本课题旨在从四个方面展开研究工作以解决光纤对准与尾纤固定这两大难题。第一个方面主要从光学对准平台上入手。当前的多自由度并联光学对准平台一般采用单轴独立控制,忽略了各轴之间的耦合误差,这导致光纤耦合不准,输出功率下降,同时对准速度也会降低。本课题对3自由度6支链PSS构型的并联微动平台进行了研究,通过建立全闭环位置反馈系统来消除轴间耦合误差。首先本课题运用经典的牛顿-欧拉法对6PSS构型的并联微动平台进行了动力学建模;根据本平台正交无姿态变化的特点对模型进行了简化并求出其位置正解与工作空间;借助于简化的动力学模型设计了滑模控制器,通过闭环反馈实现3自由度并联微动平台闭环系统的仿真,仿真结果显示滑模控制可以消除轴间耦合误差,轨迹跟踪性能良好。
由于滑模控制存在明显的抖振现象,并且其鲁棒稳定的条件较为苛刻,另外考虑到系统在实际应用时一般采用计算机控制,因此设计一个既保证鲁棒性有可有效缓解抖振现象的离散滑模控制器就显得尤为必要。本课题在离散滑模控制的基础上提出了基于滑模预测思想的控制系统设计新思路。以不确定系统的名义模型作为滑动模态预测模型,利用当前及过去时刻的滑模信息预测将来时刻不确定因素对系统的影响,从而实现了滚动优化求解,对滑模控制进行实时校正,既显著削弱了抖振现象,又使得闭环控制系统具有很强的鲁棒性。仿真结果也证实了滑模预测控制的优越性。

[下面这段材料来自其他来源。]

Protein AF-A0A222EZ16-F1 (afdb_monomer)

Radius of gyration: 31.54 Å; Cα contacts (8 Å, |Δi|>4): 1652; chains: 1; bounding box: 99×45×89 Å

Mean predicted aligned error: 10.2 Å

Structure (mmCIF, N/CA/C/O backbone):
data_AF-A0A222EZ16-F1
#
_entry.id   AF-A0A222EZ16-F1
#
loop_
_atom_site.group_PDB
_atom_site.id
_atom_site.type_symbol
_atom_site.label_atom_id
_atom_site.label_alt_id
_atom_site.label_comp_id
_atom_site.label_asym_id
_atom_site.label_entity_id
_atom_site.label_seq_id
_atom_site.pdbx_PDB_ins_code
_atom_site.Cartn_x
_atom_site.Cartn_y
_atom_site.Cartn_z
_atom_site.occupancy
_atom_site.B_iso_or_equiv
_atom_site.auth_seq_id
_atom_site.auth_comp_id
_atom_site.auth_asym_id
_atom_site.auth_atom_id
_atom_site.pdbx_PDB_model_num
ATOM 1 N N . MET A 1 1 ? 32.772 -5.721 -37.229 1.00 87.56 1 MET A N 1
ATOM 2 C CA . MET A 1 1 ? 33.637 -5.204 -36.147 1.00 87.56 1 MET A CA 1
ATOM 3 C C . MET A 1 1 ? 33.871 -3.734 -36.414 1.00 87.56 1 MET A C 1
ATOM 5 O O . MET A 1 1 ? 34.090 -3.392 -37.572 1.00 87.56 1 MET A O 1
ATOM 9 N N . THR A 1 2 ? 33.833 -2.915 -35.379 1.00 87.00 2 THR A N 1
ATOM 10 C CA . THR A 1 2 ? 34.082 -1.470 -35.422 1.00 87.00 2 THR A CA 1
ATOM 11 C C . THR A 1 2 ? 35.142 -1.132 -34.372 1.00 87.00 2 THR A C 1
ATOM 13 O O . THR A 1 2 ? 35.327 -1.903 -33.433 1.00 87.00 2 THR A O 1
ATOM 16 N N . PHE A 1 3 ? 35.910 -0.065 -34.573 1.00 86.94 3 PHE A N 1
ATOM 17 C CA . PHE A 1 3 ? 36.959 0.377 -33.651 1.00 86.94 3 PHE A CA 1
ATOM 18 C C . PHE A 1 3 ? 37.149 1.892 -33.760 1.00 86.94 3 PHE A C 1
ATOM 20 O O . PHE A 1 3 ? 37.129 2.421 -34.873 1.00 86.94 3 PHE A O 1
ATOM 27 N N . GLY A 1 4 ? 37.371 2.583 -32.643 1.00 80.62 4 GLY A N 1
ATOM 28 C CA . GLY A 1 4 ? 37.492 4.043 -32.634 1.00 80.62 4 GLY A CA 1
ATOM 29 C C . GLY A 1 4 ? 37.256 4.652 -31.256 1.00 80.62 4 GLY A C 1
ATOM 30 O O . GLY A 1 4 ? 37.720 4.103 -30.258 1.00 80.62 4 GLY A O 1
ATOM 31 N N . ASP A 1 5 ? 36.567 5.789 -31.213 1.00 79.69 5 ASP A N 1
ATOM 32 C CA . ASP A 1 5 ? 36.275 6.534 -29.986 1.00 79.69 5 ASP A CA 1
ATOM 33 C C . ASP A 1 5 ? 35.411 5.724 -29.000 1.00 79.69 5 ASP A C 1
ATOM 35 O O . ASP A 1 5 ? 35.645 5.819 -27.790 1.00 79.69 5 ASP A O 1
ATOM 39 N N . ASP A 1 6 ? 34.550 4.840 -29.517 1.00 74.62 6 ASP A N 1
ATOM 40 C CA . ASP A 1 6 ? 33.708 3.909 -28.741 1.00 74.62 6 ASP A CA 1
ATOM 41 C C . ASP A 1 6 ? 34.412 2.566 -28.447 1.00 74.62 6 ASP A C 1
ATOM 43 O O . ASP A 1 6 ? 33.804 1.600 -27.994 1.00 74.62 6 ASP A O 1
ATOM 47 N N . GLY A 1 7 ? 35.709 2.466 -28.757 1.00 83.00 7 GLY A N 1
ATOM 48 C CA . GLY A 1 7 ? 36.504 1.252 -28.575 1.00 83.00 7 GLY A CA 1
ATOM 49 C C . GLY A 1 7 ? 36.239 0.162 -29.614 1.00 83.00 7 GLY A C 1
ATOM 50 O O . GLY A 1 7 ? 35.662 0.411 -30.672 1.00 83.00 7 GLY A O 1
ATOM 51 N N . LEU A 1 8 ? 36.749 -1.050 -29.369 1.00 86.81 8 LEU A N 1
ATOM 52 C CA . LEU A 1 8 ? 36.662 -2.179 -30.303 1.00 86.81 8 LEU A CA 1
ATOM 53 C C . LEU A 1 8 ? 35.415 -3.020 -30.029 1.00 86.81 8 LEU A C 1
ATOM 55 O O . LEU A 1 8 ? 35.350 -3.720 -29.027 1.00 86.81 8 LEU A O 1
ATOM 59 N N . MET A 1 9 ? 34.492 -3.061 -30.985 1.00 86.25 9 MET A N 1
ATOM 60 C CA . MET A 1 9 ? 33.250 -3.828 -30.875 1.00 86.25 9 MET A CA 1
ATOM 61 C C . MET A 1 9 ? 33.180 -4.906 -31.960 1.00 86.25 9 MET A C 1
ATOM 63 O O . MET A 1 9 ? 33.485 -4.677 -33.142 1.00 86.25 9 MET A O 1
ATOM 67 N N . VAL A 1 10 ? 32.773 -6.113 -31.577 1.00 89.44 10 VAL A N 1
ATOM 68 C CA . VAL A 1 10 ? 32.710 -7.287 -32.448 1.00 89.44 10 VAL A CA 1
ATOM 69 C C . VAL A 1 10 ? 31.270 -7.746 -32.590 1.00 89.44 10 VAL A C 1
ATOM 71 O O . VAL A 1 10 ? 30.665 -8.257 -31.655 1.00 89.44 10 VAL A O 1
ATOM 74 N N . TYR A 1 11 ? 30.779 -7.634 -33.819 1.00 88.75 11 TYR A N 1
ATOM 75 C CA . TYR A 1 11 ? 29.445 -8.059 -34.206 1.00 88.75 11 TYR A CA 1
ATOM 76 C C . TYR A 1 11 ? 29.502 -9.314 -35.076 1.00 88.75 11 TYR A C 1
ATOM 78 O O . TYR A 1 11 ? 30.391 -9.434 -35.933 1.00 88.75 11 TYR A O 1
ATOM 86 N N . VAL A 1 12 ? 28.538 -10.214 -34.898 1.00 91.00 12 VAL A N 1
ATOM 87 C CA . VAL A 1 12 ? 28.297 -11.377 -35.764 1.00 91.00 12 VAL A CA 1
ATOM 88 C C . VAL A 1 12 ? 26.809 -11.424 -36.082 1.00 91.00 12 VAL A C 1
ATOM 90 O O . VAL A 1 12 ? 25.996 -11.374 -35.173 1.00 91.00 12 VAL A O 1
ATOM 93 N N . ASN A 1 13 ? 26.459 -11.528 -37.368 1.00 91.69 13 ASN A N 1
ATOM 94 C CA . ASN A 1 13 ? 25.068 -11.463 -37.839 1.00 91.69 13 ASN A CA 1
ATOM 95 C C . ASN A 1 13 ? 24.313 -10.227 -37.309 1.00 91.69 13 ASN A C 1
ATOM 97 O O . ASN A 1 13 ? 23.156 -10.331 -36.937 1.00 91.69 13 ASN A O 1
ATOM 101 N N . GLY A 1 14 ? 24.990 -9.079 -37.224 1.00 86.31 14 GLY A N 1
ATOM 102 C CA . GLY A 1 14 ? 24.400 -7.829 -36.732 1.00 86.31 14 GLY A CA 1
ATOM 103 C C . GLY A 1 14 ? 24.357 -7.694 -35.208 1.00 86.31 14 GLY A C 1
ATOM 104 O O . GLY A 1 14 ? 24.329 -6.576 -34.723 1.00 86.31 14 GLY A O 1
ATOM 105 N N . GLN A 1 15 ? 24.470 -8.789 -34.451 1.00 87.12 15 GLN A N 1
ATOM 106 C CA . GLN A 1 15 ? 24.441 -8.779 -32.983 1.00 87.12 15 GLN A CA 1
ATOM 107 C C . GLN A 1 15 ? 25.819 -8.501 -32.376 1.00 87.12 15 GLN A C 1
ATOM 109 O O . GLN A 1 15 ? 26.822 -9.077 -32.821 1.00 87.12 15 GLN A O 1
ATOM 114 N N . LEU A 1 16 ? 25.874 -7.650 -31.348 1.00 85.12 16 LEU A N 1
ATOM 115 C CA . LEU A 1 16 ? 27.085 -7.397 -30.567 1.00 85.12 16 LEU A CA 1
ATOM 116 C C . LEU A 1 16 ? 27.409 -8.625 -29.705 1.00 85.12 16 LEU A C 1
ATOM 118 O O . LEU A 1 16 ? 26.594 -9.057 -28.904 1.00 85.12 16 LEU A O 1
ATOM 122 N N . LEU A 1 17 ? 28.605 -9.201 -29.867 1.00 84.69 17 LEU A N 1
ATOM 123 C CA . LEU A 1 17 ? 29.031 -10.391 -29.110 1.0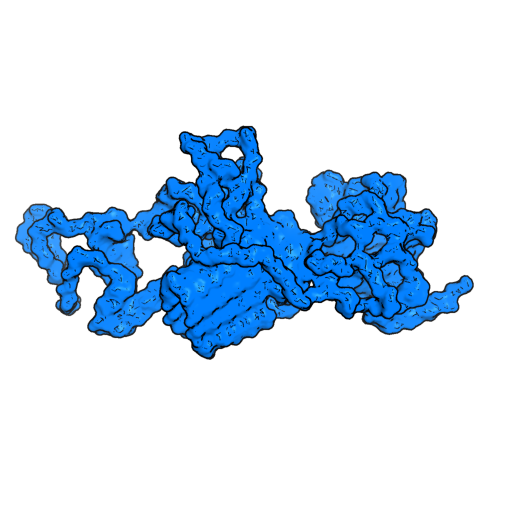0 84.69 17 LEU A CA 1
ATOM 124 C C . LEU A 1 17 ? 30.244 -10.154 -28.205 1.00 84.69 17 LEU A C 1
ATOM 126 O O . LEU A 1 17 ? 30.570 -11.011 -27.384 1.00 84.69 17 LEU A O 1
ATOM 130 N N . ALA A 1 18 ? 30.971 -9.056 -28.407 1.00 81.62 18 ALA A N 1
ATOM 131 C CA . ALA A 1 18 ? 32.081 -8.655 -27.551 1.00 81.62 18 ALA A CA 1
ATOM 132 C C . ALA A 1 18 ? 32.404 -7.171 -27.746 1.00 81.62 18 ALA A C 1
ATOM 134 O O . ALA A 1 18 ? 32.360 -6.671 -28.873 1.00 81.62 18 ALA A O 1
ATOM 135 N N . ALA A 1 19 ? 32.812 -6.516 -26.665 1.00 81.38 19 ALA A N 1
ATOM 136 C CA . ALA A 1 19 ? 33.171 -5.108 -26.616 1.00 81.38 19 ALA A CA 1
ATOM 137 C C . ALA A 1 19 ? 34.468 -4.920 -25.816 1.00 81.38 19 ALA A C 1
ATOM 139 O O . ALA A 1 19 ? 34.687 -5.593 -24.815 1.00 81.38 19 ALA A O 1
ATOM 140 N N . GLU A 1 20 ? 35.322 -4.007 -26.271 1.00 80.75 20 GLU A N 1
ATOM 141 C CA . GLU A 1 20 ? 36.506 -3.503 -25.564 1.00 80.75 20 GLU A CA 1
ATOM 142 C C . GLU A 1 20 ? 36.520 -1.961 -25.694 1.00 80.75 20 GLU A C 1
ATOM 144 O O . GLU A 1 20 ? 37.300 -1.416 -26.493 1.00 80.75 20 GLU A O 1
ATOM 149 N N . PRO A 1 21 ? 35.636 -1.247 -24.964 1.00 74.69 21 PRO A N 1
ATOM 150 C CA . PRO A 1 21 ? 35.424 0.205 -25.076 1.00 74.69 21 PRO A CA 1
ATOM 151 C C . PRO A 1 21 ? 36.691 1.044 -24.841 1.00 74.69 21 PRO A C 1
ATOM 153 O O . PRO A 1 21 ? 36.896 2.102 -25.442 1.00 74.69 21 PRO A O 1
ATOM 156 N N . GLU A 1 22 ? 37.607 0.549 -24.004 1.00 73.25 22 GLU A N 1
ATOM 157 C CA . GLU A 1 22 ? 38.878 1.223 -23.723 1.00 73.25 22 GLU A CA 1
ATOM 158 C C . GLU A 1 22 ? 39.918 1.085 -24.848 1.00 73.25 22 GLU A C 1
ATOM 160 O O . GLU A 1 22 ? 40.902 1.836 -24.908 1.00 73.25 22 GLU A O 1
ATOM 165 N N . PHE A 1 23 ? 39.732 0.143 -25.779 1.00 81.50 23 PHE A N 1
ATOM 166 C CA . PHE A 1 23 ? 40.649 -0.051 -26.898 1.00 81.50 23 PHE A CA 1
ATOM 167 C C . PHE A 1 23 ? 40.376 0.965 -28.016 1.00 81.50 23 PHE A C 1
ATOM 169 O O . PHE A 1 23 ? 39.893 0.633 -29.096 1.00 81.50 23 PHE A O 1
ATOM 176 N N . LYS A 1 24 ? 40.760 2.224 -27.787 1.00 82.38 24 LYS A N 1
ATOM 177 C CA . LYS A 1 24 ? 40.546 3.337 -28.738 1.00 82.38 24 LYS A CA 1
ATOM 178 C C . LYS A 1 24 ? 41.602 3.445 -29.843 1.00 82.38 24 LYS A C 1
ATOM 180 O O . LYS A 1 24 ? 41.707 4.437 -30.559 1.00 82.38 24 LYS A O 1
ATOM 185 N N . GLN A 1 25 ? 42.462 2.433 -29.957 1.00 80.69 25 GLN A N 1
ATOM 186 C CA . GLN A 1 25 ? 43.559 2.424 -30.917 1.00 80.69 25 GLN A CA 1
ATOM 187 C C . GLN A 1 25 ? 43.049 2.012 -32.303 1.00 80.69 25 GLN A C 1
ATOM 189 O O . GLN A 1 25 ? 42.752 0.842 -32.545 1.00 80.69 25 GLN A O 1
ATOM 194 N N . GLY A 1 26 ? 43.046 2.955 -33.244 1.00 75.38 26 GLY A N 1
ATOM 195 C CA . GLY A 1 26 ? 42.739 2.678 -34.642 1.00 75.38 26 GLY A CA 1
ATOM 196 C C . GLY A 1 26 ? 43.915 2.081 -35.427 1.00 75.38 26 GLY A C 1
ATOM 197 O O . GLY A 1 26 ? 44.949 1.658 -34.889 1.00 75.38 26 GLY A O 1
ATOM 198 N N . LEU A 1 27 ? 43.765 2.039 -36.754 1.00 80.19 27 LEU A N 1
ATOM 199 C CA . LEU A 1 27 ? 44.771 1.501 -37.680 1.00 80.19 27 LEU A CA 1
ATOM 200 C C . LEU A 1 27 ? 45.775 2.551 -38.189 1.00 80.19 27 LEU A C 1
ATOM 202 O O . LEU A 1 27 ? 46.625 2.228 -39.019 1.00 80.19 27 LEU A O 1
ATOM 206 N N . GLU A 1 28 ? 45.728 3.788 -37.698 1.00 80.38 28 GLU A N 1
ATOM 207 C CA . GLU A 1 28 ? 4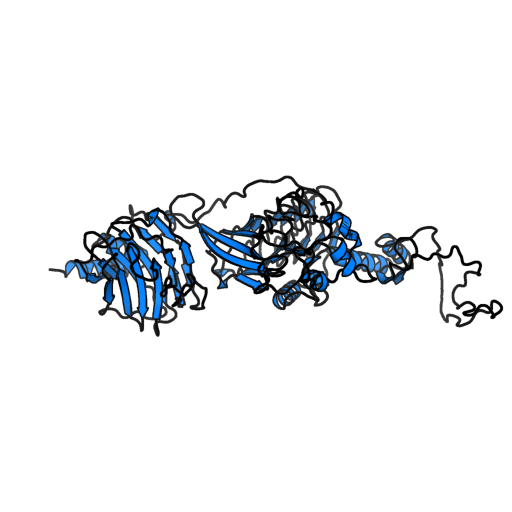6.491 4.937 -38.204 1.00 80.38 28 GLU A CA 1
ATOM 208 C C . GLU A 1 28 ? 48.017 4.775 -38.114 1.00 80.38 28 GLU A C 1
ATOM 210 O O . GLU A 1 28 ? 48.755 5.371 -38.900 1.00 80.38 28 GLU A O 1
ATOM 215 N N . MET A 1 29 ? 48.508 3.928 -37.204 1.00 75.94 29 MET A N 1
ATOM 216 C CA . MET A 1 29 ? 49.937 3.607 -37.068 1.00 75.94 29 MET A CA 1
ATOM 217 C C . MET A 1 29 ? 50.366 2.351 -37.847 1.00 75.94 29 MET A C 1
ATOM 219 O O . MET A 1 29 ? 51.535 1.952 -37.797 1.00 75.94 29 MET A O 1
ATOM 223 N N . ASN A 1 30 ? 49.447 1.698 -38.563 1.00 78.00 30 ASN A N 1
ATOM 224 C CA . ASN A 1 30 ? 49.690 0.416 -39.212 1.00 78.00 30 ASN A CA 1
ATOM 225 C C . ASN A 1 30 ? 49.956 0.565 -40.718 1.00 78.00 30 ASN A C 1
ATOM 227 O O . ASN A 1 30 ? 49.050 0.602 -41.540 1.00 78.00 30 ASN A O 1
ATOM 231 N N . GLU A 1 31 ? 51.232 0.556 -41.105 1.00 79.81 31 GLU A N 1
ATOM 232 C CA . GLU A 1 31 ? 51.646 0.604 -42.519 1.00 79.81 31 GLU A CA 1
ATOM 233 C C . GLU A 1 31 ? 51.584 -0.765 -43.237 1.00 79.81 31 GLU A C 1
ATOM 235 O O . GLU A 1 31 ? 52.102 -0.924 -44.348 1.00 79.81 31 GLU A O 1
ATOM 240 N N . ARG A 1 32 ? 51.032 -1.809 -42.603 1.00 76.88 32 ARG A N 1
ATOM 241 C CA . ARG A 1 32 ? 51.026 -3.168 -43.167 1.00 76.88 32 ARG A CA 1
ATOM 242 C C . ARG A 1 32 ? 49.864 -3.371 -44.136 1.00 76.88 32 ARG A C 1
ATOM 244 O O . ARG A 1 32 ? 48.818 -2.748 -44.033 1.00 76.88 32 ARG A O 1
ATOM 251 N N . ALA A 1 33 ? 50.047 -4.304 -45.072 1.00 78.56 33 ALA A N 1
ATOM 252 C CA . ALA A 1 33 ? 48.982 -4.700 -45.986 1.00 78.5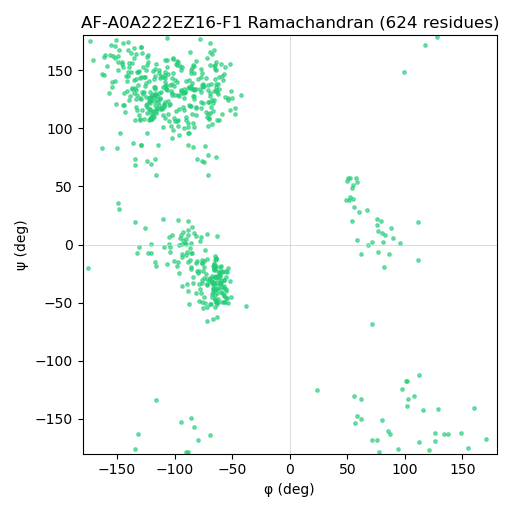6 33 ALA A CA 1
ATOM 253 C C . ALA A 1 33 ? 47.808 -5.328 -45.218 1.00 78.56 33 ALA A C 1
ATOM 255 O O . ALA A 1 33 ? 48.014 -6.248 -44.422 1.00 78.56 33 ALA A O 1
ATOM 256 N N . PHE A 1 34 ? 46.593 -4.864 -45.510 1.00 81.62 34 PHE A N 1
ATOM 257 C CA . PHE A 1 34 ? 45.361 -5.496 -45.057 1.00 81.62 34 PHE A CA 1
ATOM 258 C C . PHE A 1 34 ? 45.207 -6.859 -45.740 1.00 81.62 34 PHE A C 1
ATOM 260 O O . PHE A 1 34 ? 45.287 -6.965 -46.967 1.00 81.62 34 PHE A O 1
ATOM 267 N N . LEU A 1 35 ? 45.053 -7.912 -44.940 1.00 82.62 35 LEU A N 1
ATOM 268 C CA . LEU A 1 35 ? 44.998 -9.288 -45.412 1.00 82.62 35 LEU A CA 1
ATOM 269 C C . LEU A 1 35 ? 43.666 -9.906 -44.995 1.00 82.62 35 LEU A C 1
ATOM 271 O O . LEU A 1 35 ? 43.319 -9.896 -43.820 1.00 82.62 35 LEU A O 1
ATOM 275 N N . VAL A 1 36 ? 42.951 -10.470 -45.964 1.00 84.62 36 VAL A N 1
ATOM 276 C CA . VAL A 1 36 ? 41.666 -11.143 -45.753 1.00 84.62 36 VAL A CA 1
ATOM 277 C C . VAL A 1 36 ? 41.869 -12.649 -45.898 1.00 84.62 36 VAL A C 1
ATOM 279 O O . VAL A 1 36 ? 42.513 -13.100 -46.847 1.00 84.62 36 VAL A O 1
ATOM 282 N N . GLY A 1 37 ? 41.317 -13.433 -44.968 1.00 86.19 37 GLY A N 1
ATOM 283 C CA . GLY A 1 37 ? 41.340 -14.899 -45.034 1.00 86.19 37 GLY A CA 1
ATOM 284 C C . GLY A 1 37 ? 42.680 -15.547 -44.678 1.00 86.19 37 GLY A C 1
ATOM 285 O O . GLY A 1 37 ? 42.909 -16.707 -45.013 1.00 86.19 37 GLY A O 1
ATOM 286 N N . ALA A 1 38 ? 43.582 -14.821 -44.022 1.00 85.06 38 ALA A N 1
ATOM 287 C CA . ALA A 1 38 ? 44.813 -15.346 -43.437 1.00 85.06 38 ALA A CA 1
ATOM 288 C C . ALA A 1 38 ? 45.346 -14.359 -42.389 1.00 85.06 38 ALA A C 1
ATOM 290 O O . ALA A 1 38 ? 45.017 -13.175 -42.428 1.00 85.06 38 ALA A O 1
ATOM 291 N N . SER A 1 39 ? 46.215 -14.812 -41.488 1.00 80.44 39 SER A N 1
ATOM 292 C CA . SER A 1 39 ? 46.931 -13.933 -40.564 1.00 80.44 39 SER A CA 1
ATOM 293 C C . SER A 1 39 ? 48.235 -13.400 -41.166 1.00 80.44 39 SER A C 1
ATOM 295 O O . SER A 1 39 ? 48.963 -14.100 -41.877 1.00 80.44 39 SER A O 1
ATOM 297 N N . GLY A 1 40 ? 48.535 -12.130 -40.884 1.00 72.31 40 GLY A N 1
ATOM 298 C CA . GLY A 1 40 ? 49.816 -11.502 -41.210 1.00 72.31 40 GLY A CA 1
ATOM 299 C C . GLY A 1 40 ? 50.938 -11.885 -40.234 1.00 72.31 40 GLY A C 1
ATOM 300 O O . GLY A 1 40 ? 50.729 -12.567 -39.234 1.00 72.31 40 GLY A O 1
ATOM 301 N N . ALA A 1 41 ? 52.157 -11.411 -40.505 1.00 67.06 41 ALA A N 1
ATOM 302 C CA . ALA A 1 41 ? 53.336 -11.676 -39.679 1.00 67.06 41 ALA A CA 1
ATOM 303 C C . ALA A 1 41 ? 53.163 -11.197 -38.219 1.00 67.06 41 ALA A C 1
ATOM 305 O O . ALA A 1 41 ? 53.166 -9.998 -37.946 1.00 67.06 41 ALA A O 1
ATOM 306 N N . TRP A 1 42 ? 53.095 -12.125 -37.263 1.00 55.72 42 TRP A N 1
ATOM 307 C CA . TRP A 1 42 ? 52.904 -11.826 -35.834 1.00 55.72 42 TRP A CA 1
ATOM 308 C C . TRP A 1 42 ? 54.140 -11.193 -35.152 1.00 55.72 42 TRP A C 1
ATOM 310 O O . TRP A 1 42 ? 54.045 -10.659 -34.050 1.00 55.72 42 TRP A O 1
ATOM 320 N N . ARG A 1 43 ? 55.321 -11.207 -35.799 1.00 58.00 43 ARG A N 1
ATOM 321 C CA . ARG A 1 43 ? 56.584 -10.628 -35.287 1.00 58.00 43 ARG A CA 1
ATOM 322 C C . ARG A 1 43 ? 57.265 -9.732 -36.322 1.00 58.00 43 ARG A C 1
ATOM 324 O O . ARG A 1 43 ? 57.181 -9.979 -37.520 1.00 58.00 43 ARG A O 1
ATOM 331 N N . SER A 1 44 ? 57.984 -8.706 -35.858 1.00 56.22 44 SER A N 1
ATOM 332 C CA . SER A 1 44 ? 58.658 -7.702 -36.707 1.00 56.22 44 SER A CA 1
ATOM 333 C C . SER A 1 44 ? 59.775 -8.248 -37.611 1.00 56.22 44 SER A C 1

现有的光纤耦合算法大都不考虑角度耦合。由于角度调节平台的旋转中心与光纤末端不重合导致角度调整会引入线性方向的额外偏差,因此大大影响光纤耦合的速度。针对这个问题,本课题采用了相角跟踪角度耦合法,实时地补偿角度耦合造成的线性方向额外偏差。相角跟踪是一种可以在较小的搜索范围内迅速定位最佳耦合位置的对准算法,一旦光纤产生偏离,光功率计就会反馈输出功率偏差,此时算法可以迅速根据功率偏差信号提取位置偏差信号,并实时将偏离的误差补偿回去。实验结果的比较也进一步证明相角跟踪在角度耦合应用上的优势。
焊后偏移难以消除,但是可以通过预先调节某些焊接参数使之被优化至最小。本课题通过大量的实验测量出:焊前预偏移、焊点位置、激光脉冲能量以及焊接初始位置这四个可调参数对焊后偏移的影响情况,设计了基于BP神经网络的焊后偏移智能预补偿系统。大量实验数据训练出的BP网络可以预测出相应参数下的焊后偏移大小,因此系统可以在焊接前用光学对准平台将待焊接光纤调整至预偏移位置,焊接后由于焊后偏移和预偏移相互抵消,光纤则被补偿至最佳耦合位置。实验证明通过神经网络的预补偿策略焊后偏移可以被补偿至0.4μm以内。
As the most common optical signal amplifier, butterfly laser diode module is one of the important components in photo-communication. But the expensive packaging cost is always the bottleneck, and extremely limits the development of photo-electricity industry. The main reason is the manual or half-automatic packaging process. To improve the automatic packaging level, two main technologies should be considered. One is the fiber coupling (fiber alignment) technology. The other is fiber fixing technology. To improve the fiber coupling technology, a multi-axis optical alignment stage with highly positioning ability should be equipped. Also a quick and stable fiber coupling algorithm should be applied. The obstacle of fiber fixing technology is post welding shift (PWS). Research works should be focused on how to reduce the PWS or how to compensate the PWS.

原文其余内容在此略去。